BEGIN Extracted information

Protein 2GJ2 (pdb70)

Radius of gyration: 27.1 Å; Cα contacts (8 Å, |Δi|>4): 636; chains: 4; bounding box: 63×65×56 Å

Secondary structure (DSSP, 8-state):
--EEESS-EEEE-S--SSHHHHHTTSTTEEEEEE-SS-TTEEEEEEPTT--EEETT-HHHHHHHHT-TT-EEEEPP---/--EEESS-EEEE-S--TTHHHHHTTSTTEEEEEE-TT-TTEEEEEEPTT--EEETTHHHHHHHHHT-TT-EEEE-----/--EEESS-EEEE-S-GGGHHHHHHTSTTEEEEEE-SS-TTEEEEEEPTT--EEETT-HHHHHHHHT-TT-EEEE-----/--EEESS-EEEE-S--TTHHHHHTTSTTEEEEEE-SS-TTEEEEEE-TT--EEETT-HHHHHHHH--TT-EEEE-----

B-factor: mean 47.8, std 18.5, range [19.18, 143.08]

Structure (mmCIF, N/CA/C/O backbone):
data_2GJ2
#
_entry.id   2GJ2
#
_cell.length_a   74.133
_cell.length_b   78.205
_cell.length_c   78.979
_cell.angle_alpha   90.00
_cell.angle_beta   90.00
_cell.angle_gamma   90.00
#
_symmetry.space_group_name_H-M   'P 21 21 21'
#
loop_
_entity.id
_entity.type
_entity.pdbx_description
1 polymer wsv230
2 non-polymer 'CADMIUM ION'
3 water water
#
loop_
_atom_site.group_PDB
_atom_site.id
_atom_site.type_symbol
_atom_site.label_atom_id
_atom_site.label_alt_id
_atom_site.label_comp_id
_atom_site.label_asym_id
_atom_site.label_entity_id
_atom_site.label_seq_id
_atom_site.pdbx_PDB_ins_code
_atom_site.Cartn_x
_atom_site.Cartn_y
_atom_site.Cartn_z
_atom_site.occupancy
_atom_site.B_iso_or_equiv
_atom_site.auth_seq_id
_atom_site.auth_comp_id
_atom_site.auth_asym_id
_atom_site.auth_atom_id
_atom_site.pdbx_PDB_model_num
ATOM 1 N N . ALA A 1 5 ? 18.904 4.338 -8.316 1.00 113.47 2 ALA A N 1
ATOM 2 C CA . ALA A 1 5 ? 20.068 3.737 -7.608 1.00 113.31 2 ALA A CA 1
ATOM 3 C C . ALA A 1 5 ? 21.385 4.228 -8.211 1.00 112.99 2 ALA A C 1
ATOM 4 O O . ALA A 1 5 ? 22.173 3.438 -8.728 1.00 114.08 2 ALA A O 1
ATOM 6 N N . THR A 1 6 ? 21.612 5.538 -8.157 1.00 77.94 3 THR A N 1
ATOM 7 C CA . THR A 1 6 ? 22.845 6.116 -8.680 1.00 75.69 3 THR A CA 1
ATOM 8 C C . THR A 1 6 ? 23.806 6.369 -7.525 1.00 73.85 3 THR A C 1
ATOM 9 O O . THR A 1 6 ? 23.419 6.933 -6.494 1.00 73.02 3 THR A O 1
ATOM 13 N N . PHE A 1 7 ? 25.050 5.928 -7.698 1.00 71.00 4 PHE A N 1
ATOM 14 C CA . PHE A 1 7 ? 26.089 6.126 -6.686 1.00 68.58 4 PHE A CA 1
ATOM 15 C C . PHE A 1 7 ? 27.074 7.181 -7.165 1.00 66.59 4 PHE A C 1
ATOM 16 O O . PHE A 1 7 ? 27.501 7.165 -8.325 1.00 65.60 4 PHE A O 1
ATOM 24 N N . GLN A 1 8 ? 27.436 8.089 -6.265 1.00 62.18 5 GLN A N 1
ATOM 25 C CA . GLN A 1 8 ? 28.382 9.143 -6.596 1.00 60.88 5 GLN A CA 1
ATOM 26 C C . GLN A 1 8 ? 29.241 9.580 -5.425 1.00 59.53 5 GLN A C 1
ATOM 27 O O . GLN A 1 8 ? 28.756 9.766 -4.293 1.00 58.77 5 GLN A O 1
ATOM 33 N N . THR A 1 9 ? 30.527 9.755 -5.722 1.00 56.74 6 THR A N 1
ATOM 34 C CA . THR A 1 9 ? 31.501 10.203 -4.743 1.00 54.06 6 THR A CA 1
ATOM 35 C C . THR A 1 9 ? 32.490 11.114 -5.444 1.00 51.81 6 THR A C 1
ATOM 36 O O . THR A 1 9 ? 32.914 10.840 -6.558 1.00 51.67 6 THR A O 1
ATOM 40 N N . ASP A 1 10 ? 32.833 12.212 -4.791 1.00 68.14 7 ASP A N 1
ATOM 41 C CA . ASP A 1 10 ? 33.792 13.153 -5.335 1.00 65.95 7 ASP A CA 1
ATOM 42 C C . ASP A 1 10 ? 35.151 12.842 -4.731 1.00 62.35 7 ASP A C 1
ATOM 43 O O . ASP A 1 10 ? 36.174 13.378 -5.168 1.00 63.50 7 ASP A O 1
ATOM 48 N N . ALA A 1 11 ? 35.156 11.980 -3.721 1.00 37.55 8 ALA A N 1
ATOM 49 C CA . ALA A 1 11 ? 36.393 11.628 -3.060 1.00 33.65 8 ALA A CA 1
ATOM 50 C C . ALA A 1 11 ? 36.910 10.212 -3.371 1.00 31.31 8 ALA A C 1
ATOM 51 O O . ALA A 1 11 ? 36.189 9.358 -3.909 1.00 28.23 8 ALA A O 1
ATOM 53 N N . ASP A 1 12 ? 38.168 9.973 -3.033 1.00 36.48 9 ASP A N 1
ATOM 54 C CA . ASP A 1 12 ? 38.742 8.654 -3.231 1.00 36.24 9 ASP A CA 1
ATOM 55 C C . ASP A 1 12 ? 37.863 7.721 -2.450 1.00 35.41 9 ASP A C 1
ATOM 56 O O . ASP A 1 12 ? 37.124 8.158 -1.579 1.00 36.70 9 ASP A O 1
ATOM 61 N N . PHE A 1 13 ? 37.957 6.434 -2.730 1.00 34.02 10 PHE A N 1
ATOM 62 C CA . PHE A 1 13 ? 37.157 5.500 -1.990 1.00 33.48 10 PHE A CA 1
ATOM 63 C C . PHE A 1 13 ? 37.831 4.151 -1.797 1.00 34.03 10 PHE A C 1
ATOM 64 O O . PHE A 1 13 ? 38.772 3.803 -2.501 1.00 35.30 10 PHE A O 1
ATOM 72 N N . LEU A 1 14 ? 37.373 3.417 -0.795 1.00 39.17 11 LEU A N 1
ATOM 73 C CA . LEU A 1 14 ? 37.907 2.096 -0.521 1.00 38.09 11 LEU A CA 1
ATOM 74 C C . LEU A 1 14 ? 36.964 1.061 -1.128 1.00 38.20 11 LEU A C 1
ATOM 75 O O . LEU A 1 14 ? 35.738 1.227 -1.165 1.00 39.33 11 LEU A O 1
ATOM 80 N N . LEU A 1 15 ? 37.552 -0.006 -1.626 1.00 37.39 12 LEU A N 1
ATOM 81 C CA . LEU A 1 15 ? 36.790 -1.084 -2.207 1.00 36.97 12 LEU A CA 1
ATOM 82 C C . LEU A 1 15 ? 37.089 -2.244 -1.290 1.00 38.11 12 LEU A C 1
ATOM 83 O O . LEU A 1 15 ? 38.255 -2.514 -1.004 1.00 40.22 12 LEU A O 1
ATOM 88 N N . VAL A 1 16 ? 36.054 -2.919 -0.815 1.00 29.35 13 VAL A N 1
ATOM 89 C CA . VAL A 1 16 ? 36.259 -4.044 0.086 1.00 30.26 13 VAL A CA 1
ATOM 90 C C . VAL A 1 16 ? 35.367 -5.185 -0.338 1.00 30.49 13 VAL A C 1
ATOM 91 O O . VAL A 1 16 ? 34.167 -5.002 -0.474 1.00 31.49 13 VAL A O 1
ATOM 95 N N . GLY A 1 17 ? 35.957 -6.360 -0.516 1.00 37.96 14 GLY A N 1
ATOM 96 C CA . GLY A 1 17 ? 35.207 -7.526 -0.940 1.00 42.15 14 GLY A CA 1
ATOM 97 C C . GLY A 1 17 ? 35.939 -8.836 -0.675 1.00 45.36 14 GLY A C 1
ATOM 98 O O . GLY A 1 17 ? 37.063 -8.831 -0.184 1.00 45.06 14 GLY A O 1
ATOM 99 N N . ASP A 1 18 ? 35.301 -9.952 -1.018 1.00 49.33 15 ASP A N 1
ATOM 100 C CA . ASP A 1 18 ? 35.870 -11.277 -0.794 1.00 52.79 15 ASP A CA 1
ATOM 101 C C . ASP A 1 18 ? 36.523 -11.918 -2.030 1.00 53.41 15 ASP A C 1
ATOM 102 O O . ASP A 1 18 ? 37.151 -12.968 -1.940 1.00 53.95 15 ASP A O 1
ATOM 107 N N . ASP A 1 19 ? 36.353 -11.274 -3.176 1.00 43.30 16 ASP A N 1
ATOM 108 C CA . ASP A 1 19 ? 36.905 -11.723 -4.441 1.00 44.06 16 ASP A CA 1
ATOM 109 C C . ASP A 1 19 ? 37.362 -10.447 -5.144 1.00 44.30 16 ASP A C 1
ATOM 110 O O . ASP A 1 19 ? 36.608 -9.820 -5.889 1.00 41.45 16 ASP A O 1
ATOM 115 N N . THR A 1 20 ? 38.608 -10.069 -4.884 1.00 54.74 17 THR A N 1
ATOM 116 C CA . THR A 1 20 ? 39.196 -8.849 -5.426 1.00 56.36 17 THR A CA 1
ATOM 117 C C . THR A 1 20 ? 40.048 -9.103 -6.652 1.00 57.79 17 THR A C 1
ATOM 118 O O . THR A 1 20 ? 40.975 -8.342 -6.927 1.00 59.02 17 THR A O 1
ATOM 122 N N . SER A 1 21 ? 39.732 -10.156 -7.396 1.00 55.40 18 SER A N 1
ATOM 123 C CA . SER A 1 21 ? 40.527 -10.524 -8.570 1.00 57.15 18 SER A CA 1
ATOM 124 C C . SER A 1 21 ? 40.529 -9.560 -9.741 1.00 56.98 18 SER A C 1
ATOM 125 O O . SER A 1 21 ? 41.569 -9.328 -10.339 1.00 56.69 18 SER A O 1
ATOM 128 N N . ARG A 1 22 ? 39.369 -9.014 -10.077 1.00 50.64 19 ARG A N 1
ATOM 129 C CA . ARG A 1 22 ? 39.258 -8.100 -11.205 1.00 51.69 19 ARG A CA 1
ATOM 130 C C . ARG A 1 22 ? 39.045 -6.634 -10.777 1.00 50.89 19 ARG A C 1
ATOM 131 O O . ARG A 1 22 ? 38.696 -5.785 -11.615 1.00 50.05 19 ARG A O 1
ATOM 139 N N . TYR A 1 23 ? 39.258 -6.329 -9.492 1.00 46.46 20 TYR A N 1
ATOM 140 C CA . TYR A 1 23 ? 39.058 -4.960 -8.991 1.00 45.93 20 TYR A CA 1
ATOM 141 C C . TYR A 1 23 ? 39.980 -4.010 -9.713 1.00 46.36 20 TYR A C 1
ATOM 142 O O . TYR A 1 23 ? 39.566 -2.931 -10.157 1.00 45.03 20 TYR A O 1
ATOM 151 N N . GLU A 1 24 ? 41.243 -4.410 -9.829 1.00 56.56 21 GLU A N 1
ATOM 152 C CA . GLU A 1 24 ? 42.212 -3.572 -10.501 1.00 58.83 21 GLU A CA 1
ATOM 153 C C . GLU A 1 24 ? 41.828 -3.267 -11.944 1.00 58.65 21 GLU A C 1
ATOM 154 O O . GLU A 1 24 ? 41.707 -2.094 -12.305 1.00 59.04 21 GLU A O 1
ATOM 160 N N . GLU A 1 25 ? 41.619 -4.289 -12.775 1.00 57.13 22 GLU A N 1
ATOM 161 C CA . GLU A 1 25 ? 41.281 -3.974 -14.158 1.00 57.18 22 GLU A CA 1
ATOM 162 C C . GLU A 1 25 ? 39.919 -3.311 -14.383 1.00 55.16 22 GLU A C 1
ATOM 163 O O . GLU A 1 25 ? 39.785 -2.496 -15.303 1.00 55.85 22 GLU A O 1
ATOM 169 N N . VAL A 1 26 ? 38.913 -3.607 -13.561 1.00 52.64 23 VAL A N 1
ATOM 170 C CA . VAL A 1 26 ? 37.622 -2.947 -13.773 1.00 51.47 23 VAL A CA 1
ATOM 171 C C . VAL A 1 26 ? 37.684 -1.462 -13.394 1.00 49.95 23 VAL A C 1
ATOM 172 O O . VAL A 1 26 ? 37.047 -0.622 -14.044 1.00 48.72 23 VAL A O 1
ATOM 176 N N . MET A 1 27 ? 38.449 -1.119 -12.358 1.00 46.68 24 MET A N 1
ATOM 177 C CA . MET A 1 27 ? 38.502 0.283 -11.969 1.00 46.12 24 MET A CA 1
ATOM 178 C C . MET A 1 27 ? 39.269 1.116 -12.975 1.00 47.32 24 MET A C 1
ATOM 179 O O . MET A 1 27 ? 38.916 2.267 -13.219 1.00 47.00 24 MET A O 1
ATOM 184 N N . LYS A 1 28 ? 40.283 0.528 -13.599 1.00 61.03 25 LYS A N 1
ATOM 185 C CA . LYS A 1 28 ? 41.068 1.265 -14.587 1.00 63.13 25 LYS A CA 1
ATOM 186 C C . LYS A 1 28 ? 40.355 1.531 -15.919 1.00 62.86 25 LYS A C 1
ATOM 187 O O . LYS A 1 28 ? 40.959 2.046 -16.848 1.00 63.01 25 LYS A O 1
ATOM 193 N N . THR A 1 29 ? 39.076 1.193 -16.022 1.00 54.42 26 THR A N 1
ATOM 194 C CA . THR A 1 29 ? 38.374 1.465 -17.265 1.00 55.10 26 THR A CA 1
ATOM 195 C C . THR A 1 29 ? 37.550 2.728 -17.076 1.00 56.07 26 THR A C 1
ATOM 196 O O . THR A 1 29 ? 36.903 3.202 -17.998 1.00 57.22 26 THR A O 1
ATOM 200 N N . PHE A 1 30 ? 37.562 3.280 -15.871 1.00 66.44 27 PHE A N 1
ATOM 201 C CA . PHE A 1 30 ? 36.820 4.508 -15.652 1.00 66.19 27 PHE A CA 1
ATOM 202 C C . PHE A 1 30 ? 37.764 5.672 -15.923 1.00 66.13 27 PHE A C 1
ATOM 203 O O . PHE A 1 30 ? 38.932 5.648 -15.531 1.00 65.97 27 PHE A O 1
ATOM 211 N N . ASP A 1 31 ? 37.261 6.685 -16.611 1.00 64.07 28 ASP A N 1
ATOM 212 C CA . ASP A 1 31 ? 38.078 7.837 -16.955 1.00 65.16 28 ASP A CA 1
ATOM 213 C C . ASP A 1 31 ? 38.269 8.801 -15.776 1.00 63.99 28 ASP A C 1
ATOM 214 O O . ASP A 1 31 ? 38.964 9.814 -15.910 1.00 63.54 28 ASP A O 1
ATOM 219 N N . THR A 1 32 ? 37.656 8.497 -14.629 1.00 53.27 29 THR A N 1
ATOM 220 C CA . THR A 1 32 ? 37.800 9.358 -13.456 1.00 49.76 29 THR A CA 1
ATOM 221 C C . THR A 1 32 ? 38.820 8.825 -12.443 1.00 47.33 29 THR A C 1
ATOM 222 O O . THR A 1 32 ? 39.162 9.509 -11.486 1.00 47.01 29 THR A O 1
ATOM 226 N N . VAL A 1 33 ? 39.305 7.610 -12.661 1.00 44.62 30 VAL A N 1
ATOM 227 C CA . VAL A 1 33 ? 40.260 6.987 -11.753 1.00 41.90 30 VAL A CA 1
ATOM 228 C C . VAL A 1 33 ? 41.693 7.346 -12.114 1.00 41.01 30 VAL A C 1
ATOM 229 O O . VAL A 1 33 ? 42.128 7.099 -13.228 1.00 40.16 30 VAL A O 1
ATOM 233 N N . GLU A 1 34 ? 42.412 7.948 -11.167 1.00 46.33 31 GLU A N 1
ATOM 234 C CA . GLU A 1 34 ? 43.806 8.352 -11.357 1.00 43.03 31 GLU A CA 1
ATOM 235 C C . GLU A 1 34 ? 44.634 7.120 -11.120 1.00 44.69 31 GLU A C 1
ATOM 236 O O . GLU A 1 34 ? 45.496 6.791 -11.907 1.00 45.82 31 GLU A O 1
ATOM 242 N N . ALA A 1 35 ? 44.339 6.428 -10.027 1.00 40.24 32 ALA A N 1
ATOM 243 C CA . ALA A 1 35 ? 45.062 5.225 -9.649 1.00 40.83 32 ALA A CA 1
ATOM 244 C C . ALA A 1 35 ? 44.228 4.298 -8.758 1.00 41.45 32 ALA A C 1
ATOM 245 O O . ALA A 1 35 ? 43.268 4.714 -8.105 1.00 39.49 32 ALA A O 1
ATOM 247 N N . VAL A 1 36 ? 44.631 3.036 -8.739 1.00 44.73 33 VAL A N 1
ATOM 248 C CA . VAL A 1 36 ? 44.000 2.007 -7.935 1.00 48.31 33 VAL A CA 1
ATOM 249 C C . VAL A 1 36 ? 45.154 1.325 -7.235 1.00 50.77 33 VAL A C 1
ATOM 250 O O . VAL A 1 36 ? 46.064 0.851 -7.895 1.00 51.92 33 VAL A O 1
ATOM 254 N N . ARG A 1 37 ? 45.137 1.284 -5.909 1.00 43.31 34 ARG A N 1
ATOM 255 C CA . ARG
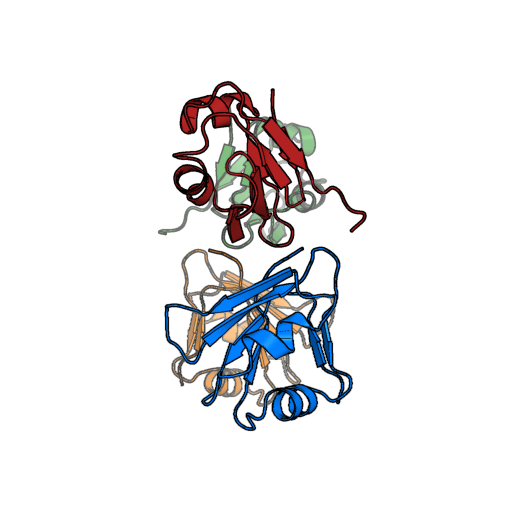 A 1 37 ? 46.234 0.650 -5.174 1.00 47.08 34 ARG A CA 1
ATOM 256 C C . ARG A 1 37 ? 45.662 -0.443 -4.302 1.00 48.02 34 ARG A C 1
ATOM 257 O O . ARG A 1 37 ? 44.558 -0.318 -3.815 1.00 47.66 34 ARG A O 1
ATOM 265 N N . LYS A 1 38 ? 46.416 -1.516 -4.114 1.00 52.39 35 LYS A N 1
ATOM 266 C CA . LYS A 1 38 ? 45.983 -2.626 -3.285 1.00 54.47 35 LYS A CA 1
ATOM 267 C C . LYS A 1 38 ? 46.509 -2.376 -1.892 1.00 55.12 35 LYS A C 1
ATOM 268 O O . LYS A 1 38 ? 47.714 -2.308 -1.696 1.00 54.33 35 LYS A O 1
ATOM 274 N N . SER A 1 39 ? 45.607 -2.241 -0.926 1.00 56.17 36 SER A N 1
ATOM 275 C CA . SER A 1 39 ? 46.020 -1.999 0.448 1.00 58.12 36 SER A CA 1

END Extracted information

## [Work instructions]
Your response must be one number, namely how many lines of the data contain the string "polymer".

## [Solution for this problem]
2